Build-to-rent pulls a 20pc premium on traditional rental

Build-to-rent apartments attract a 20 per cent premium in rental income over build-to-sell units of the same size, even before extra charges such as car parking and storage are factored in, according to a new third-party report.

A Charter Keck Cramer analysis of advertised rents at Mirvac’s LIV Indigo BTR development in Sydney Olympic Park and rents for nearby private rental apartments shows the median one-bedroom, one-bathroom apartment rent is 19 per cent higher than an equivalent build-to-sell unit, while the difference was 27 per cent for a two-bed unit.

The relatively small study gives independent confirmation of claims Mirvac has made about a 15-20 per cent premium for its build-to-rent apartment model. In February, the company said LIV Indigo was 93 per cent leased and having shown the product worked, the company would seek third-party capital to co-invest in BTR projects.

Charter Keck Cramer did not make any calculation about the boost to profitability of BTR assets from a possible reduction in the 30 per cent withholding tax levied on foreign investment in the fast-growing sector – an impost some developer groups have lobbied to remove – but which last week’s federal budget left unchanged.

Housing affordability shows no sign so far of becoming as big an issue in the May 21 federal election as it was during the last election in 2019, when the opposition Labor Party was campaigning to reform both negative gearing and the capital gains tax deductions on property investment.

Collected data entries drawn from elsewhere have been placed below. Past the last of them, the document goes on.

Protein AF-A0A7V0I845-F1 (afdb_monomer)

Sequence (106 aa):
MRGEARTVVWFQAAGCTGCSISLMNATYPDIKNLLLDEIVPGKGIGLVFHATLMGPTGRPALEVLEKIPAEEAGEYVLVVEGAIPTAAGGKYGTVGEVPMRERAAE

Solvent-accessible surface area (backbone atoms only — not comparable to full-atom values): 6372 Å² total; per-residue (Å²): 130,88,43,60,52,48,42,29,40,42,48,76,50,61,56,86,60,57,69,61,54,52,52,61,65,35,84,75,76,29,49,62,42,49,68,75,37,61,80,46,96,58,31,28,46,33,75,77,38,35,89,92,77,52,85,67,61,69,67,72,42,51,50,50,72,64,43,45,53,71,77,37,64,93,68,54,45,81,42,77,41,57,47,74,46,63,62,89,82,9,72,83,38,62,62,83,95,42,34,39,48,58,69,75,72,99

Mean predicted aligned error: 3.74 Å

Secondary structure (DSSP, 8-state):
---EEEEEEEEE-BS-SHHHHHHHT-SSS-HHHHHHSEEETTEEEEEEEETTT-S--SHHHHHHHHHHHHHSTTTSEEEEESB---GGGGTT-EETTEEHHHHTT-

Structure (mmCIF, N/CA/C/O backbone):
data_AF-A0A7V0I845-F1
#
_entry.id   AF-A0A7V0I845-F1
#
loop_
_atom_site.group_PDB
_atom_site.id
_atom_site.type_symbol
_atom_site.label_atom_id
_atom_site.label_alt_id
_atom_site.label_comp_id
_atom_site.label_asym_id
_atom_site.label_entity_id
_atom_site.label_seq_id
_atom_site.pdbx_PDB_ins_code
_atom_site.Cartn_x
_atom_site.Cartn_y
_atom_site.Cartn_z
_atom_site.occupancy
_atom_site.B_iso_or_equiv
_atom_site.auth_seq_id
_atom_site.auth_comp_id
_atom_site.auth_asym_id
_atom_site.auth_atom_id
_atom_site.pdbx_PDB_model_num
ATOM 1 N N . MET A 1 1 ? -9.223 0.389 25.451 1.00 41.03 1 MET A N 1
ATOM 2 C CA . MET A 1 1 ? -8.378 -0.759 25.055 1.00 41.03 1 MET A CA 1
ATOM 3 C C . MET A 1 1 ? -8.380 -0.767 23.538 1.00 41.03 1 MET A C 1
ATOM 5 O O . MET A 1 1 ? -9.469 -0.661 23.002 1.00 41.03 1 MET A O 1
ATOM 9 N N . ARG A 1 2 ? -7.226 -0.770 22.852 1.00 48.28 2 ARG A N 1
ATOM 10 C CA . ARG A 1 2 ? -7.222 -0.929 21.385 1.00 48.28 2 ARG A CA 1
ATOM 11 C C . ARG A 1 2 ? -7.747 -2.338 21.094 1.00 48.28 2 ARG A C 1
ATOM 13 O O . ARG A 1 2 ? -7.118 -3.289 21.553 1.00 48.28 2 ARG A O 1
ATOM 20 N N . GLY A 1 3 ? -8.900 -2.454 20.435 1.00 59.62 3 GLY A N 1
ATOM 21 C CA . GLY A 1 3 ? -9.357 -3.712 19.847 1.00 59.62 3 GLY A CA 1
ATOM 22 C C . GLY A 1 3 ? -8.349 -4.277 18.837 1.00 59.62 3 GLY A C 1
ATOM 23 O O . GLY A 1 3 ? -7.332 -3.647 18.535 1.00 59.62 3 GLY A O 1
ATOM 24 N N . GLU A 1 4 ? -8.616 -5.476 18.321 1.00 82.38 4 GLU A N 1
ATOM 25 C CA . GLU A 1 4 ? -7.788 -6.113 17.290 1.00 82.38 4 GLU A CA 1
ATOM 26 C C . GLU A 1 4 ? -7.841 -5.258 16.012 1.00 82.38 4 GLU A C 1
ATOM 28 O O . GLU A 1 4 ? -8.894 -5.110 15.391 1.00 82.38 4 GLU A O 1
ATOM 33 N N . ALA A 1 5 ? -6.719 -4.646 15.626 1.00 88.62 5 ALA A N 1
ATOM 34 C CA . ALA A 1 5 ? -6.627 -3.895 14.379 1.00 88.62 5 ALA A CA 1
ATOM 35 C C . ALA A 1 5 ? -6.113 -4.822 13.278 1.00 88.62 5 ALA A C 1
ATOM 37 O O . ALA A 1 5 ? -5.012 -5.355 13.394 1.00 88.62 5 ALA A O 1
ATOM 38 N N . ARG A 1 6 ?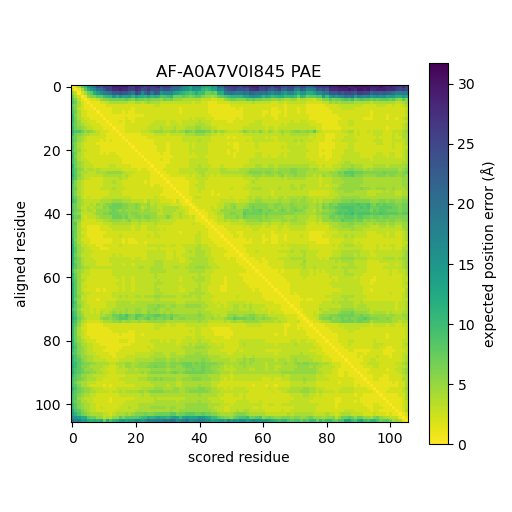 -6.893 -5.008 12.209 1.00 93.38 6 ARG A N 1
ATOM 39 C CA . ARG A 1 6 ? -6.452 -5.804 11.058 1.00 93.38 6 ARG A CA 1
ATOM 40 C C . ARG A 1 6 ? -5.444 -4.992 10.251 1.00 93.38 6 ARG A C 1
ATOM 42 O O . ARG A 1 6 ? -5.769 -3.888 9.811 1.00 93.38 6 ARG A O 1
ATOM 49 N N . THR A 1 7 ? -4.246 -5.532 10.061 1.00 95.88 7 THR A N 1
ATOM 50 C CA . THR A 1 7 ? -3.190 -4.905 9.262 1.00 95.88 7 THR A CA 1
ATOM 51 C C . THR A 1 7 ? -3.607 -4.808 7.799 1.00 95.88 7 THR A C 1
ATOM 53 O O . THR A 1 7 ? -4.045 -5.789 7.195 1.00 95.88 7 THR A O 1
ATOM 56 N N . VAL A 1 8 ? -3.472 -3.613 7.228 1.00 96.44 8 VAL A N 1
ATOM 57 C CA . VAL A 1 8 ? -3.768 -3.316 5.827 1.00 96.44 8 VAL A CA 1
ATOM 58 C C . VAL A 1 8 ? -2.566 -2.633 5.185 1.00 96.44 8 VAL A C 1
ATOM 60 O O . VAL A 1 8 ? -2.123 -1.571 5.629 1.00 96.44 8 VAL A O 1
ATOM 63 N N . VAL A 1 9 ? -2.083 -3.224 4.096 1.00 96.88 9 VAL A N 1
ATOM 64 C CA . VAL A 1 9 ? -1.076 -2.642 3.204 1.00 96.88 9 VAL A CA 1
ATOM 65 C C . VAL A 1 9 ? -1.794 -2.169 1.945 1.00 96.88 9 VAL A C 1
ATOM 67 O O . VAL A 1 9 ? -2.348 -2.979 1.207 1.00 96.88 9 VAL A O 1
ATOM 70 N N . TRP A 1 10 ? -1.799 -0.861 1.690 1.00 97.38 10 TRP A N 1
ATOM 71 C CA . TRP A 1 10 ? -2.384 -0.270 0.486 1.00 97.38 10 TRP A CA 1
ATOM 72 C C . TRP A 1 10 ? -1.288 0.074 -0.521 1.00 97.38 10 TRP A C 1
ATOM 74 O O . TRP A 1 10 ? -0.673 1.144 -0.485 1.00 97.38 10 TRP A O 1
ATOM 84 N N . PHE A 1 11 ? -1.030 -0.858 -1.432 1.00 96.94 11 PHE A N 1
ATOM 85 C CA . PHE A 1 11 ? -0.010 -0.739 -2.459 1.00 96.94 11 PHE A CA 1
ATOM 86 C C . PHE A 1 11 ? -0.534 0.042 -3.670 1.00 96.94 11 PHE A C 1
ATOM 88 O O . PHE A 1 11 ? -1.366 -0.438 -4.441 1.00 96.94 11 PHE A O 1
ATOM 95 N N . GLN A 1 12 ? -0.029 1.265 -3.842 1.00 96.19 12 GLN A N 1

Neither the governing Coalition nor Labor – which in 2019 promised to halve the tax rate – has set out its policy on the issue which has divided lobby groups.

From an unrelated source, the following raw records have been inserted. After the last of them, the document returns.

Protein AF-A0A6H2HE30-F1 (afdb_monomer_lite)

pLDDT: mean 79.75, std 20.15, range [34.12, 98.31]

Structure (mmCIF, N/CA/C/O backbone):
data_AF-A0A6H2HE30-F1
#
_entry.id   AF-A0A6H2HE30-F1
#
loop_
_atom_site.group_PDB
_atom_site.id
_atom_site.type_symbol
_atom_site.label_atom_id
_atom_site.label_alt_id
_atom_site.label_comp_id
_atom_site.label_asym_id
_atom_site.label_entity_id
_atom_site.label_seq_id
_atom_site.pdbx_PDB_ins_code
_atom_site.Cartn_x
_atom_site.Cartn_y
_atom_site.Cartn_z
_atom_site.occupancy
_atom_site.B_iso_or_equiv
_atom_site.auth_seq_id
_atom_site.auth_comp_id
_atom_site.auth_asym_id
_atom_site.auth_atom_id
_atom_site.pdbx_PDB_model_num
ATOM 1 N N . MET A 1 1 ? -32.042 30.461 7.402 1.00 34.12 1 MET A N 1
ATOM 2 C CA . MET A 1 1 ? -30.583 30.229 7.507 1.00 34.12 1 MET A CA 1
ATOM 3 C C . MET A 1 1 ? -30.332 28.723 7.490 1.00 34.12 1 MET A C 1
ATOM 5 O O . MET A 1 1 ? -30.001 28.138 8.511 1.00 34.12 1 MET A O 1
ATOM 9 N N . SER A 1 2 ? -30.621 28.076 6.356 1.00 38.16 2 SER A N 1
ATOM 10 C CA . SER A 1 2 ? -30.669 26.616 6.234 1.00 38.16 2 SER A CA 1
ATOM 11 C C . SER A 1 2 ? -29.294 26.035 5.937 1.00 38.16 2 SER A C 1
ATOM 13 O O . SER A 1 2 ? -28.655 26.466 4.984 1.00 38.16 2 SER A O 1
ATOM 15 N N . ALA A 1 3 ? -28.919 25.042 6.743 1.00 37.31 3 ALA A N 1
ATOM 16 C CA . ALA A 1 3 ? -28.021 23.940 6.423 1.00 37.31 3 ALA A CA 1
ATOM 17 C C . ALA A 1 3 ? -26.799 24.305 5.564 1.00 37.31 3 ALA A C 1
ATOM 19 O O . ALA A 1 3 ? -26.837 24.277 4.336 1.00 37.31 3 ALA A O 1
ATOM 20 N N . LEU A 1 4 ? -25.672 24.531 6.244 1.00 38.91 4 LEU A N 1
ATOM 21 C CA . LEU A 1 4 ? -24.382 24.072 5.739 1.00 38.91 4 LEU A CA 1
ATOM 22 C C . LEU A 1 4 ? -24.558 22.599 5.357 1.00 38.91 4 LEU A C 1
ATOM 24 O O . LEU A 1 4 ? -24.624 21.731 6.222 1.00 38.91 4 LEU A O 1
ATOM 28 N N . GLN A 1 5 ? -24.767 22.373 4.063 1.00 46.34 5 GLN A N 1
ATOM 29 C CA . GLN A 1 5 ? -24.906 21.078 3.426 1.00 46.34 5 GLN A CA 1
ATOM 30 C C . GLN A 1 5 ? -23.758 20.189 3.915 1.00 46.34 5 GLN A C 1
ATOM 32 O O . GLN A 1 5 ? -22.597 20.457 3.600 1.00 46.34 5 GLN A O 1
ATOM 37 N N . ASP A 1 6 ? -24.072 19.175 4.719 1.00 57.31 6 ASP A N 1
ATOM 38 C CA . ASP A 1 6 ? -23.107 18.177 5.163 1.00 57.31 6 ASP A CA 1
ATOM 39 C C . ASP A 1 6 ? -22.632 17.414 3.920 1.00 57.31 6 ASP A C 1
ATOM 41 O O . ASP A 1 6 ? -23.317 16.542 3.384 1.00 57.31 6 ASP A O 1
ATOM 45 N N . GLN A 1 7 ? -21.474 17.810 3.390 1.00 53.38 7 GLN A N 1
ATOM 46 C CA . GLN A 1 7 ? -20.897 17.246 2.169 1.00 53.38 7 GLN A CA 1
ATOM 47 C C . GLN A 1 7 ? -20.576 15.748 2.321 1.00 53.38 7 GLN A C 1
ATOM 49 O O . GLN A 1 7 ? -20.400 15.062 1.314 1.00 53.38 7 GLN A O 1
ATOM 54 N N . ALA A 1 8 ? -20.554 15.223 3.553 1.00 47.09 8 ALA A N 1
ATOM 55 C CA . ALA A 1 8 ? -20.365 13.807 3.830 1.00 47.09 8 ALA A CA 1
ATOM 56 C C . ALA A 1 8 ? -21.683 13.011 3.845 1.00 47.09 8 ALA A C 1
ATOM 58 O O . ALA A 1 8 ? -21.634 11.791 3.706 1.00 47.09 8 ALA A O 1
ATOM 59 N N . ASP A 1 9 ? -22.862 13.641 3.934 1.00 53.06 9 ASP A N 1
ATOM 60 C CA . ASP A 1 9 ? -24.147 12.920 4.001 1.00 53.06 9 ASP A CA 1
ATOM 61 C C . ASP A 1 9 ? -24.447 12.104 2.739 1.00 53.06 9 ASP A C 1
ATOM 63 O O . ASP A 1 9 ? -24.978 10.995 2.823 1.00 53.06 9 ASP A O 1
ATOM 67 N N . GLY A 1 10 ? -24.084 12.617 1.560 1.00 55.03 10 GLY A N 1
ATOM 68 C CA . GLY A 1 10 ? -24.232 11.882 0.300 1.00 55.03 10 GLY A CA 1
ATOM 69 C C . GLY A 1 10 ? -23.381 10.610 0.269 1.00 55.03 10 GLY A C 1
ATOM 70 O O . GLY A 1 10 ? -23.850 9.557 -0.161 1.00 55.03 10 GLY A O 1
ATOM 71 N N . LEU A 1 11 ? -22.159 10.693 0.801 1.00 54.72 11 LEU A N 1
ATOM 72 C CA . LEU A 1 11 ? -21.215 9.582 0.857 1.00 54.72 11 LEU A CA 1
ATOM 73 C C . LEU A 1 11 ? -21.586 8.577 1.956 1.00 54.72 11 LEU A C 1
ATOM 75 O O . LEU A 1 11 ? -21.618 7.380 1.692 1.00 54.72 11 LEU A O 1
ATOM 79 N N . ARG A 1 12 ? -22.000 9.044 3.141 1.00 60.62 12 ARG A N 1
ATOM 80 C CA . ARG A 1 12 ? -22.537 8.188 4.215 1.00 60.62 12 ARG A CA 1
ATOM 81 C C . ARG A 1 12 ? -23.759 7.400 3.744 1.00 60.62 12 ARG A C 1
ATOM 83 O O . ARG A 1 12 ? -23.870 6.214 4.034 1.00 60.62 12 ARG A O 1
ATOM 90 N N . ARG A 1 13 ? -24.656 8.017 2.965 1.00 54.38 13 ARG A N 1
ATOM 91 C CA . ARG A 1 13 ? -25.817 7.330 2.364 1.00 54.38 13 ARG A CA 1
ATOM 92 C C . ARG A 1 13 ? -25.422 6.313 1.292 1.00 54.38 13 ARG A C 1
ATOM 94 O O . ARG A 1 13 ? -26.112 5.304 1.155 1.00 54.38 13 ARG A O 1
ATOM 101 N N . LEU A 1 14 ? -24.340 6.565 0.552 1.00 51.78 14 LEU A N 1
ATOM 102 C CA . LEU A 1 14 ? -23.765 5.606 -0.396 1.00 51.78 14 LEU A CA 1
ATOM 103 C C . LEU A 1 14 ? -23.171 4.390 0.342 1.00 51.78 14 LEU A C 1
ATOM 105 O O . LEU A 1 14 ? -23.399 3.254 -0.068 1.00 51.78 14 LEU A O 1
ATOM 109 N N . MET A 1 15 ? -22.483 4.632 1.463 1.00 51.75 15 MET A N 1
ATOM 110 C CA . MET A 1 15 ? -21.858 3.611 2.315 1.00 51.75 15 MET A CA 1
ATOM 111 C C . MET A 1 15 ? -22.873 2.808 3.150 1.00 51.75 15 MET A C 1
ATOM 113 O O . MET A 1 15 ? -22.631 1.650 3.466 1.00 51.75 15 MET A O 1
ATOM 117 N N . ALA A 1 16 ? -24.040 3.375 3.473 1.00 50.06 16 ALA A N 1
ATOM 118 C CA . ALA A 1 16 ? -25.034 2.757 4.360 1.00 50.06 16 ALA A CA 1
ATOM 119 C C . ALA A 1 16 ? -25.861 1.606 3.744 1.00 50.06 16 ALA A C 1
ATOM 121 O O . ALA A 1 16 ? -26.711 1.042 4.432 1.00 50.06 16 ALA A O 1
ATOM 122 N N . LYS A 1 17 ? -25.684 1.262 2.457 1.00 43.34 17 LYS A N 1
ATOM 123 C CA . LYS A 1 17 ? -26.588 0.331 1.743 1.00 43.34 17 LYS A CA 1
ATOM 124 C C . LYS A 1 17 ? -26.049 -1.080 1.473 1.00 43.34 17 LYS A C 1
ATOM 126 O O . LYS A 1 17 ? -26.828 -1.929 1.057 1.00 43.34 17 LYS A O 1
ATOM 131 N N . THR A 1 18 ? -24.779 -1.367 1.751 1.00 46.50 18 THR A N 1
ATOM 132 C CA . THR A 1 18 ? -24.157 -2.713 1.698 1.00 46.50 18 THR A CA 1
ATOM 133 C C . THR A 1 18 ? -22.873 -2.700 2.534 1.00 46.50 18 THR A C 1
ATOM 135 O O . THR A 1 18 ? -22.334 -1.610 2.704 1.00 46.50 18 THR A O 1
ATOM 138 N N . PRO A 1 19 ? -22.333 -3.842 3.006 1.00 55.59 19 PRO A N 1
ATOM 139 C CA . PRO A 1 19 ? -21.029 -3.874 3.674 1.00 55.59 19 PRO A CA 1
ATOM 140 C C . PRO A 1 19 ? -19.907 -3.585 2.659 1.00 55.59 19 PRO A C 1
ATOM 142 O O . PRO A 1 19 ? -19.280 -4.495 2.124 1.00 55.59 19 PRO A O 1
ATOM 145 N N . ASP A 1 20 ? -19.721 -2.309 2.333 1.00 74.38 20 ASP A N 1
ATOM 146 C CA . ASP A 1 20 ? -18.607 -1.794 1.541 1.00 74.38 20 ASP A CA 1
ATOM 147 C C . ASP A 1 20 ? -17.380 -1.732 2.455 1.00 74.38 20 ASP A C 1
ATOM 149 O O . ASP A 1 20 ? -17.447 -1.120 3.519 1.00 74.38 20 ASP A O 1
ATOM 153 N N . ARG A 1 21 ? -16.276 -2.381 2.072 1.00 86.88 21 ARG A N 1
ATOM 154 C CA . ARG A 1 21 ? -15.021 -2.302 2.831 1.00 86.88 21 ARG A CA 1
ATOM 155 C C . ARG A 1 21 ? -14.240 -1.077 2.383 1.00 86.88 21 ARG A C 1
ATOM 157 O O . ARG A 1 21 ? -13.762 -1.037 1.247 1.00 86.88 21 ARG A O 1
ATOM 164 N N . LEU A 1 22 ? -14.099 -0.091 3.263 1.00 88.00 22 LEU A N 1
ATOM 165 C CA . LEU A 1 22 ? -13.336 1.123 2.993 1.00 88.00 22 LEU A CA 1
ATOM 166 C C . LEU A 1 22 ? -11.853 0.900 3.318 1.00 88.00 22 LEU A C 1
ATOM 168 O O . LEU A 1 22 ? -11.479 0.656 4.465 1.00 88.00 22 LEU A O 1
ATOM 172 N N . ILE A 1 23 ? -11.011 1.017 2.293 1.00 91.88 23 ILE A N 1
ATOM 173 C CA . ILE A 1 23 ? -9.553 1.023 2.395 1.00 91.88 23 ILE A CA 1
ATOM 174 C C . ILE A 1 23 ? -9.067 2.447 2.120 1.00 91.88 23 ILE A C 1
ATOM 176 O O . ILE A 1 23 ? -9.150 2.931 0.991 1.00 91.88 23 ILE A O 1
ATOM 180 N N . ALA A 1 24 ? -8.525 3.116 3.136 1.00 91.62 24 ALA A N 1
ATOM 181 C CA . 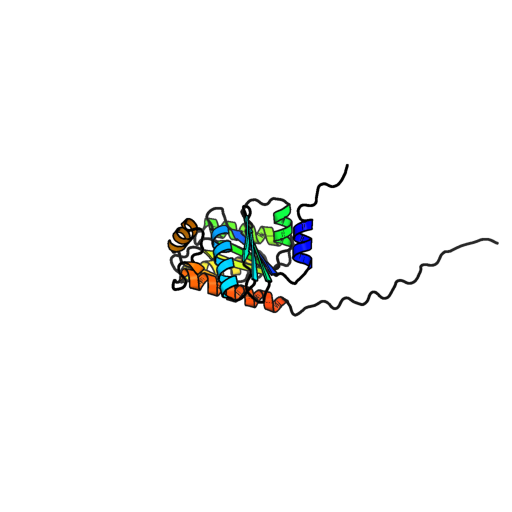ALA A 1 24 ? -7.846 4.395 2.956 1.00 91.62 24 ALA A CA 1
ATOM 182 C C . ALA A 1 24 ? -6.353 4.173 2.687 1.00 91.62 24 ALA A C 1
ATOM 184 O O . ALA A 1 24 ? -5.668 3.495 3.453 1.00 91.62 24 ALA A O 1
ATOM 185 N N . VAL A 1 25 ? -5.836 4.755 1.606 1.00 93.00 25 VAL A N 1
ATOM 186 C CA . VAL A 1 25 ? -4.424 4.661 1.219 1.00 93.00 25 VAL A CA 1
ATOM 187 C C . VAL A 1 25 ? -3.713 5.955 1.600 1.00 93.00 25 VAL A C 1
ATOM 189 O O . VAL A 1 25 ? -4.069 7.028 1.124 1.00 93.00 25 VAL A O 1
ATOM 192 N N . LEU A 1 26 ? -2.695 5.854 2.456 1.00 91.44 26 LEU A N 1
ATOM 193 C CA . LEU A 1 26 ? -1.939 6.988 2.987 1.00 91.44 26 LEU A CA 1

The Housing Industry Association, which represents large volume builders, argues that to reduce the discount would put institutions at an advantage over mum-and-dad investors.

Private polling for the HIA found that 54 per cent of respondents who were aware of the build-to-rent sector – just 28 per cent of the 1500 people surveyed in total – supported tax concessions on not-for-profit housing. The proportion backing it for for-profit development was lower, at 34 per cent.

This puts the HIA at odds with the Property Council of Australia, which argues the sector should be a level playing field for all participants.

“Currently build-to-rent housing pays double the withholding tax as office buildings, shopping centres and industrial parks,” said Ken Morrison, the council’s chief executive.

“It makes no sense to discriminate against build-to-rent housing in these tax settings.”

Charter Keck associate director Richard Temlett said the analysis used only advertised rents and did not consider whether any incentives were in play or not, and further cautioned that any premium for BTR rental depended on a range of factors such as brand, location and amenity.

But the exclusion of rental revenue such as the extra services a BTR landlord could charge for did mean the gap with privately owned rental units could be even higher.

“This suggests the premium currently being achieved is likely to be even higher than the figures indicate,” Mr Temlett said.

The study compared 22 build-to-rent and 30 build-to-sell one-bedroom, one-bathroom apartments that were advertised for rent and had the same disclosed internal floor area. It also compared 18 build-to-rent and 19 build-to-sell two-bedroom, two-bathroom apartments.